10 Mart 2014 Pazartesi

Benim Güzel Açık Ofisim!

Çalan telefonlar, oradan oraya koşuşan insanlar, yüksek sesli telefon görüşmeleri, çalışan faks makinesinin sesi, evde sorunlar yaşayan çalışma arkadaşının başına doluşan kalabalık, yayılan söylentiler, havasız diye söylenerek açılan pencere, odanın diğer tarafından soğuk oldu diye bağıranlar. Bütün bunlar size tanıdık geliyorsa, muhtemelen bir açık ofis çalışanısınız:)

Ne gariptir ki, evlerimizde artık daha az kişi ile yaşarken ve birbirimize daha uzakken, iş yerlerimizde açık ofislere doğru bir gidişat söz konusu.
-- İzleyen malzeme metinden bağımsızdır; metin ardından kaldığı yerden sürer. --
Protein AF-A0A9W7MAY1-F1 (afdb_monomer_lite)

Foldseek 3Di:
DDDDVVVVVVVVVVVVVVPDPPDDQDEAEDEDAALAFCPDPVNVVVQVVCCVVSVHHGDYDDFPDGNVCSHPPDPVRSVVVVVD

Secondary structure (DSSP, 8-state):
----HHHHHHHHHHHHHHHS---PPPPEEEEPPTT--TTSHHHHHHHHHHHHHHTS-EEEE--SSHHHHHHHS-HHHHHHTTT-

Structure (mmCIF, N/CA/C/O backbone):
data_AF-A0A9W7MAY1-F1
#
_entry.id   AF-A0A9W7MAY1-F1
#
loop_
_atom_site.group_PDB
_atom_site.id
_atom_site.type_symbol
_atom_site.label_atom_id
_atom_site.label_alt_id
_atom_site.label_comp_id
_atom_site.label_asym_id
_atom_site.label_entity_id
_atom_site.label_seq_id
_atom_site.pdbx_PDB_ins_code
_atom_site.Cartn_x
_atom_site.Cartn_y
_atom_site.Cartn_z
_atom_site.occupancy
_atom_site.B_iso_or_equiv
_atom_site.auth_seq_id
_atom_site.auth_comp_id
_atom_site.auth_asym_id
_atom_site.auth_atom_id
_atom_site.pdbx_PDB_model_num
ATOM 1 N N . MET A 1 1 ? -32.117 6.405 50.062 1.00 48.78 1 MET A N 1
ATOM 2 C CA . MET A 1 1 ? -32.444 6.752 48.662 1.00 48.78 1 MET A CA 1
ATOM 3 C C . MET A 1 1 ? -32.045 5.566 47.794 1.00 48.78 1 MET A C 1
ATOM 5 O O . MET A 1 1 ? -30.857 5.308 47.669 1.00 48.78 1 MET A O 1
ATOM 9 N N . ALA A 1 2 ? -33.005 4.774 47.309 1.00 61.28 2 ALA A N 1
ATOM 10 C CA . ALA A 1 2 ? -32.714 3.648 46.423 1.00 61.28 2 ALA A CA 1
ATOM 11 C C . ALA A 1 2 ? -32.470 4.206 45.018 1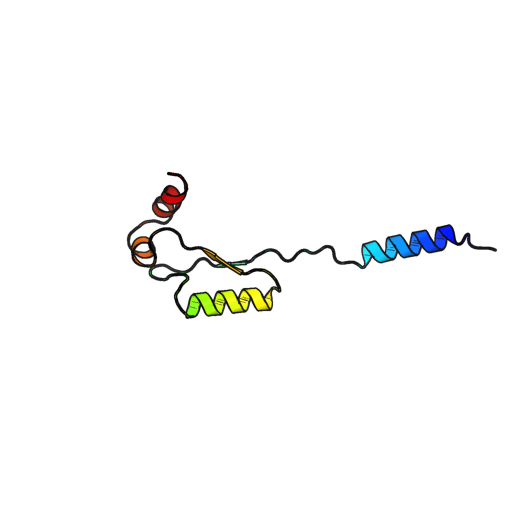.00 61.28 2 ALA A C 1
ATOM 13 O O . ALA A 1 2 ? -33.409 4.627 44.347 1.00 61.28 2 ALA A O 1
ATOM 14 N N . PHE A 1 3 ? -31.206 4.285 44.603 1.00 60.91 3 PHE A N 1
ATOM 15 C CA . PHE A 1 3 ? -30.885 4.607 43.216 1.00 60.91 3 PHE A CA 1
ATOM 16 C C . PHE A 1 3 ? -31.497 3.507 42.335 1.00 60.91 3 PHE A C 1
ATOM 18 O O . PHE A 1 3 ? -31.216 2.329 42.573 1.00 60.91 3 PHE A O 1
ATOM 25 N N . PRO A 1 4 ? -32.362 3.830 41.358 1.00 78.12 4 PRO A N 1
ATOM 26 C CA . PRO A 1 4 ? -32.979 2.804 40.530 1.00 78.12 4 PRO A CA 1
ATOM 27 C C . PRO A 1 4 ? -31.870 2.111 39.733 1.00 78.12 4 PRO A C 1
ATOM 29 O O . PRO A 1 4 ? -31.178 2.762 38.953 1.00 78.12 4 PRO A O 1
ATOM 32 N N . SER A 1 5 ? -31.673 0.799 39.922 1.00 82.06 5 SER A N 1
ATOM 33 C CA . SER A 1 5 ? -30.528 0.074 39.332 1.00 82.06 5 SER A CA 1
ATOM 34 C C . SER A 1 5 ? -30.456 0.192 37.805 1.00 82.06 5 SER A C 1
ATOM 36 O O . SER A 1 5 ? -29.375 0.119 37.227 1.00 82.06 5 SER A O 1
ATOM 38 N N . LYS A 1 6 ? -31.595 0.461 37.154 1.00 86.50 6 LYS A N 1
ATOM 39 C CA . LYS A 1 6 ? -31.690 0.739 35.717 1.00 86.50 6 LYS A CA 1
ATOM 40 C C . LYS A 1 6 ? -30.936 2.005 35.300 1.00 86.50 6 LYS A C 1
ATOM 42 O O . LYS A 1 6 ? -30.341 2.027 34.230 1.00 86.50 6 LYS A O 1
ATOM 47 N N . PHE A 1 7 ? -30.931 3.038 36.141 1.00 87.94 7 PHE A N 1
ATOM 48 C CA . PHE A 1 7 ? -30.200 4.277 35.876 1.00 87.94 7 PHE A CA 1
ATOM 49 C C . PHE A 1 7 ? -28.689 4.053 35.979 1.00 87.94 7 PHE A C 1
ATOM 51 O O . PHE A 1 7 ? -27.943 4.488 35.110 1.00 87.94 7 PHE A O 1
ATOM 58 N N . LEU A 1 8 ? -28.243 3.285 36.980 1.00 90.38 8 LEU A N 1
ATOM 59 C CA . LEU A 1 8 ? -26.838 2.888 37.104 1.00 90.38 8 LEU A CA 1
ATOM 60 C C . LEU A 1 8 ? -26.377 2.063 35.887 1.00 90.38 8 LEU A C 1
ATOM 62 O O . LEU A 1 8 ? -25.328 2.346 35.316 1.00 90.38 8 LEU A O 1
ATOM 66 N N . ALA A 1 9 ? -27.182 1.089 35.451 1.00 91.25 9 ALA A N 1
ATOM 67 C CA . ALA A 1 9 ? -26.887 0.276 34.270 1.00 91.25 9 ALA A CA 1
ATOM 68 C C . ALA A 1 9 ? -26.794 1.115 32.982 1.00 91.25 9 ALA A C 1
ATOM 70 O O . ALA A 1 9 ? -25.904 0.893 32.16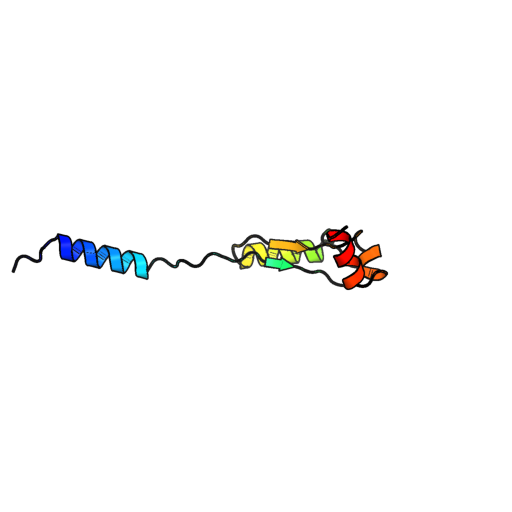4 1.00 91.25 9 ALA A O 1
ATOM 71 N N . PHE A 1 10 ? -27.672 2.109 32.819 1.00 92.00 10 PHE A N 1
ATOM 72 C CA . PHE A 1 10 ? -27.650 3.020 31.674 1.00 92.00 10 PHE A CA 1
ATOM 73 C C . PHE A 1 10 ? -26.381 3.884 31.634 1.00 92.00 10 PHE A C 1
ATOM 75 O O . PHE A 1 10 ? -25.758 4.014 30.583 1.00 92.00 10 PHE A O 1
ATOM 82 N N . ILE A 1 11 ? -25.952 4.420 32.781 1.00 93.06 11 ILE A N 1
ATOM 83 C CA . ILE A 1 11 ? -24.706 5.193 32.871 1.00 93.06 11 ILE A CA 1
ATOM 84 C C . ILE A 1 11 ? -23.491 4.318 32.541 1.00 93.06 11 ILE A C 1
ATOM 86 O O . ILE A 1 11 ? -22.635 4.739 31.769 1.00 93.06 11 ILE A O 1
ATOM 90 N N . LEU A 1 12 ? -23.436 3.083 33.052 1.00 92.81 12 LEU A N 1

Eskiden kalabalık aileler bir göz odada yaşarken, şimdi bebeklikten itibaren ayrı odalarımız, sınırlarımız var. Fiziksel olarak bir arada olduğumuzda da aslında yakınımızdakinden çok sosyal ağlardaki uluslararası “connection”larımızla birlikteyiz ya, o ayrı.

Peki açık ofisler neden bu kadar popüler oldu? Bir kere çoğu şirket için daha ekonomik. Ayrı ayrı odalar ayrı ayrı maliyetler demek. Hem alan kullanımı, hem de elektrik, ısınma gibi ortak giderler açısından açık ofis maliyet avantajı sağlıyor. Öte yandan işbirliğini kolaylaştırdığı, reklam ajansları, pazarlama ajansları gibi yaratıcılık gerektiren işlerde kolaylık sağladığı varsayılıyor. Bireyler birbiriyle iletişim kurmak için bir birimden diğerine gitmek zorunda bile değil çoğu kez. Bu sayede hem çalışanların birbirine, hem de yöneticilerin çalışanlarla daha kolay iletişim kurabildiği düşünülüyor.

Öte yandan, açık ofisin en büyük nimeti de külfeti de sağladığı “yoğun etkileşim alanı”. Açık ofislerde birinin sorunu herkesin sorunu olabiliyor, hatta birinin uykusu gelip esnese herkese yayılabiliyorJ Bu yüzden de bazen ortak paydada buluşmak zorlaşıyor. Başkalarının yaşamına ekstra özen göstermek ve empati kurmak gerekiyor. Özellikle gizliliğin önemli olduğu sektör ve mesleklerde kapalı ofisleri tercih etmek daha uygun olabiliyor.

Kuşkusuz içerisinde bulunan sektörün, yapılan işin, hatta çalışanların demografik ve kişisel özelliklerinin ideal çalışma ortamına etkisi var. Kimi çalışanlar yerinde duramaz, kapalı alana dayanamaz, yoğun iletişim ihtiyacı duyarken, kimileri de gürültüde konsantre olup verimli sonuçlar üretemiyor. Ne tarafından bakarsak bakalım, çalışma ortamımız verimliliğimizi, performansımızı, motivasyonumuzu etkileyen bir faktör olup çıkıyor.